# Can someone explain the steps of this Partial fraction decomposition?

My thoughts:

$$\frac{(Ax + B)}{(x^2+1)} + \frac{(Cx + D)}{(x^2+4)} = \frac{x}{(x^2+1)(x^2+4)}$$

I combined the left terms

Set the numerator of the combined left term to "x" which is the numerator of the right term

I got

$$4Ax + Cx = x$$

I am not sure what to do next

I’m not entirely sure what you did to get there, but here are the steps to decomposing your partial fraction. You can compare and see where went wrong.

Starting off with$$\frac x{(1+x^2)(4+x^2)}=\frac {Ax+B}{1+x^2}+\frac {Cx+D}{4+x^2}$$We get rid of the fractions to see$$x=(Ax+B)(4+x^2)+(Cx+D)(1+x^2)$$Now, we set $x^2=-4$ to get rid of one of the expressions. Thus$$x=-3(Cx+D)\implies x=-3Cx-3D$$So $C=-\tfrac 13$ and $D=0$. Similarly, with the other expression, set $x^2=-1$ and we find that $A=\tfrac 13$ and $B=0$. Hence$$\frac x{(1+x^2)(4+x^2)}=\frac {x}{3(1+x^2)}-\frac x{3(4+x^2)}$$

• How can x^2 be equal to -4? This is why I was confused, I thought you couldn't do this. I guess we can imaginary numbers? Commented Nov 3, 2017 at 17:41
• @SmitShah Are you familiar with imaginary numbers? Commented Nov 3, 2017 at 17:42
• I am, but I wasn't aware we could use them here, I guess we can Commented Nov 3, 2017 at 17:44
• You don't have to: you can expand everything and then equate powers of x. Commented Nov 3, 2017 at 17:45
• @SmitShah Yes, you are allowed.

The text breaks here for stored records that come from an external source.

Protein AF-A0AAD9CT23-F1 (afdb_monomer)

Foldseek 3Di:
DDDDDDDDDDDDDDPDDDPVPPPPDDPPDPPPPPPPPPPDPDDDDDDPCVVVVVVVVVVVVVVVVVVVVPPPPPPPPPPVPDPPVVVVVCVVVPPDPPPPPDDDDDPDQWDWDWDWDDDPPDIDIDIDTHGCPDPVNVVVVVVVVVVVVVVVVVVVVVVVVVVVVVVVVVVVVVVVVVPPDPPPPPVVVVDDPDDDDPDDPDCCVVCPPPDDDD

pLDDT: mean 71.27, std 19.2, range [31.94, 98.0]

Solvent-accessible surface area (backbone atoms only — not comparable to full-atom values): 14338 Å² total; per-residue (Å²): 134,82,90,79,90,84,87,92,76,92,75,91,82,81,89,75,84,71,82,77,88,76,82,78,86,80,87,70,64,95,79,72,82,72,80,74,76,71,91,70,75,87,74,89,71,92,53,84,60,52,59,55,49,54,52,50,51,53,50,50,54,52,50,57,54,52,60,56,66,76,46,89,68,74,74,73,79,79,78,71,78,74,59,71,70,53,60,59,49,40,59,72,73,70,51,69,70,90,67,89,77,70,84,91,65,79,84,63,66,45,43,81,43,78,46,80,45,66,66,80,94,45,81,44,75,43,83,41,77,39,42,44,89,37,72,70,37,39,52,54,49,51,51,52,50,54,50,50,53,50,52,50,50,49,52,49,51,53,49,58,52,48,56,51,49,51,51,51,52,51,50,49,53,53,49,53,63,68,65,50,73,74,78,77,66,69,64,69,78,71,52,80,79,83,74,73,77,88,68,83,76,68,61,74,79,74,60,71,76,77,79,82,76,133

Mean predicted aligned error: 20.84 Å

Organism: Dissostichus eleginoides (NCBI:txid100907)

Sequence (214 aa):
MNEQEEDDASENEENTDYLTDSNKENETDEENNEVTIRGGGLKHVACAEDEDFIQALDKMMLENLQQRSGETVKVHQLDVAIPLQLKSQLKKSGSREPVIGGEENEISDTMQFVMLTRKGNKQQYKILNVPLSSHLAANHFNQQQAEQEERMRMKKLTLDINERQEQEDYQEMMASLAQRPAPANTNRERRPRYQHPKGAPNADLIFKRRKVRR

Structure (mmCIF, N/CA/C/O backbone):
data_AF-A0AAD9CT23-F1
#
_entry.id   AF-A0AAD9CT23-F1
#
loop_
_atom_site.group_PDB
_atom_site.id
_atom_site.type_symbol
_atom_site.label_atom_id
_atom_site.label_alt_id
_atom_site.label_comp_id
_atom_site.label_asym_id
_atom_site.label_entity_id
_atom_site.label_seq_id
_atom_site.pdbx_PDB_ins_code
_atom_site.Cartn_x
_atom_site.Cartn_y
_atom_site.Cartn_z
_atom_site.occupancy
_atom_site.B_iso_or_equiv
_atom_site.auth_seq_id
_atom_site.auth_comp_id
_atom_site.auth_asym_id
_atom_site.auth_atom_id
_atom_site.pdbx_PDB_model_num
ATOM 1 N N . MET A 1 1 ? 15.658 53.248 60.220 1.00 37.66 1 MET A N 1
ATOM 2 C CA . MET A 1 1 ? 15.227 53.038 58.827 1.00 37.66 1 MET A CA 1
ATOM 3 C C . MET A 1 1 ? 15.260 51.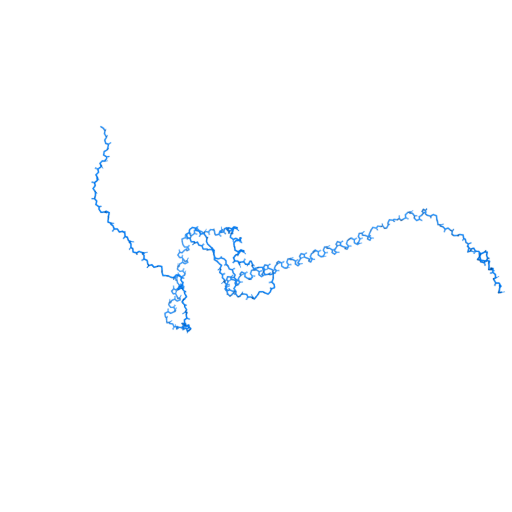546 58.575 1.00 37.66 1 MET A C 1
ATOM 5 O O . MET A 1 1 ? 16.343 50.991 58.679 1.00 37.66 1 MET A O 1
ATOM 9 N N . ASN A 1 2 ? 14.066 51.001 58.322 1.00 43.25 2 ASN A N 1
ATOM 10 C CA . ASN A 1 2 ? 13.686 49.761 57.627 1.00 43.25 2 ASN A CA 1
ATOM 11 C C . ASN A 1 2 ? 14.223 48.413 58.155 1.00 43.25 2 ASN A C 1
ATOM 13 O O . ASN A 1 2 ? 15.431 48.228 58.220 1.00 43.25 2 ASN A O 1
ATOM 17 N N . GLU A 1 3 ? 13.364 47.542 58.722 1.00 40.72 3 GLU A N 1
ATOM 18 C CA . GLU A 1 3 ? 12.387 46.613 58.059 1.00 40.72 3 GLU A CA 1
ATOM 19 C C . GLU A 1 3 ? 13.158 45.440 57.408 1.00 40.72 3 GLU A C 1
ATOM 21 O O . GLU A 1 3 ? 14.027 45.702 56.583 1.00 40.72 3 GLU A O 1
ATOM 26 N N . GLN A 1 4 ? 13.058 44.160 57.807 1.00 49.62 4 GLN A N 1
ATOM 27 C CA . GLN A 1 4 ? 11.923 43.204 57.881 1.00 49.62 4 GLN A CA 1
ATOM 28 C C . GLN A 1 4 ? 12.437 41.962 58.693 1.00 49.62 4 GLN A C 1
ATOM 30 O O . GLN A 1 4 ? 13.600 41.603 58.498 1.00 49.62 4 GLN A O 1
ATOM 35 N N . GLU A 1 5 ? 11.804 41.420 59.752 1.00 44.00 5 GLU A N 1
ATOM 36 C CA . GLU A 1 5 ? 10.755 40.350 59.800 1.00 44.00 5 GLU A CA 1
ATOM 37 C C . GLU A 1 5 ? 11.000 39.203 58.782 1.00 44.00 5 GLU A C 1
ATOM 39 O O . GLU A 1 5 ? 11.273 39.491 57.623 1.00 44.00 5 GLU A O 1
ATOM 44 N N . GLU A 1 6 ? 11.028 37.896 59.095 1.00 45.09 6 GLU A N 1
ATOM 45 C CA . GLU A 1 6 ? 10.162 37.021 59.925 1.00 45.09 6 GLU A CA 1
ATOM 46 C C . GLU A 1 6 ? 11.001 35.817 60.446 1.00 45.09 6 GLU A C 1
ATOM 48 O O . GLU A 1 6 ? 11.832 35.274 59.716 1.00 45.09 6 GLU A O 1
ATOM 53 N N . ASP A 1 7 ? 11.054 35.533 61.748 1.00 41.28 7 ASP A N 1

If you still aren’t very sure, there’s always the basic method of expanding the equation and comparing both sides$$x=(Ax+B)(4+x^2)+(Cx+D)(1+x^2)$$ Commented Nov 3, 2017 at 17:45

You have only found the equation for $x$. The full set of equations is derived as follows:

$$(Ax+B)(x^2+4)+(Cx+D)(x^2+1)\equiv x$$

So compare coefficients of each of the powers of $x$:

$$(A+C)x^3\equiv 0\\(B+D)x^2\equiv 0\\(4A+C)x\equiv x\\(4B+D)1\equiv 0$$ Solving this gives $A=-C,B=-D$. So $$4A-A=1\implies A=\frac13\implies C=-\frac13$$ and $$4B-B=0\implies B=0\implies D=0$$ And this gives the left hand side as $$\frac{\frac13 x}{x^2+1}-\frac{\frac 13 x}{x^2+4}$$ as required.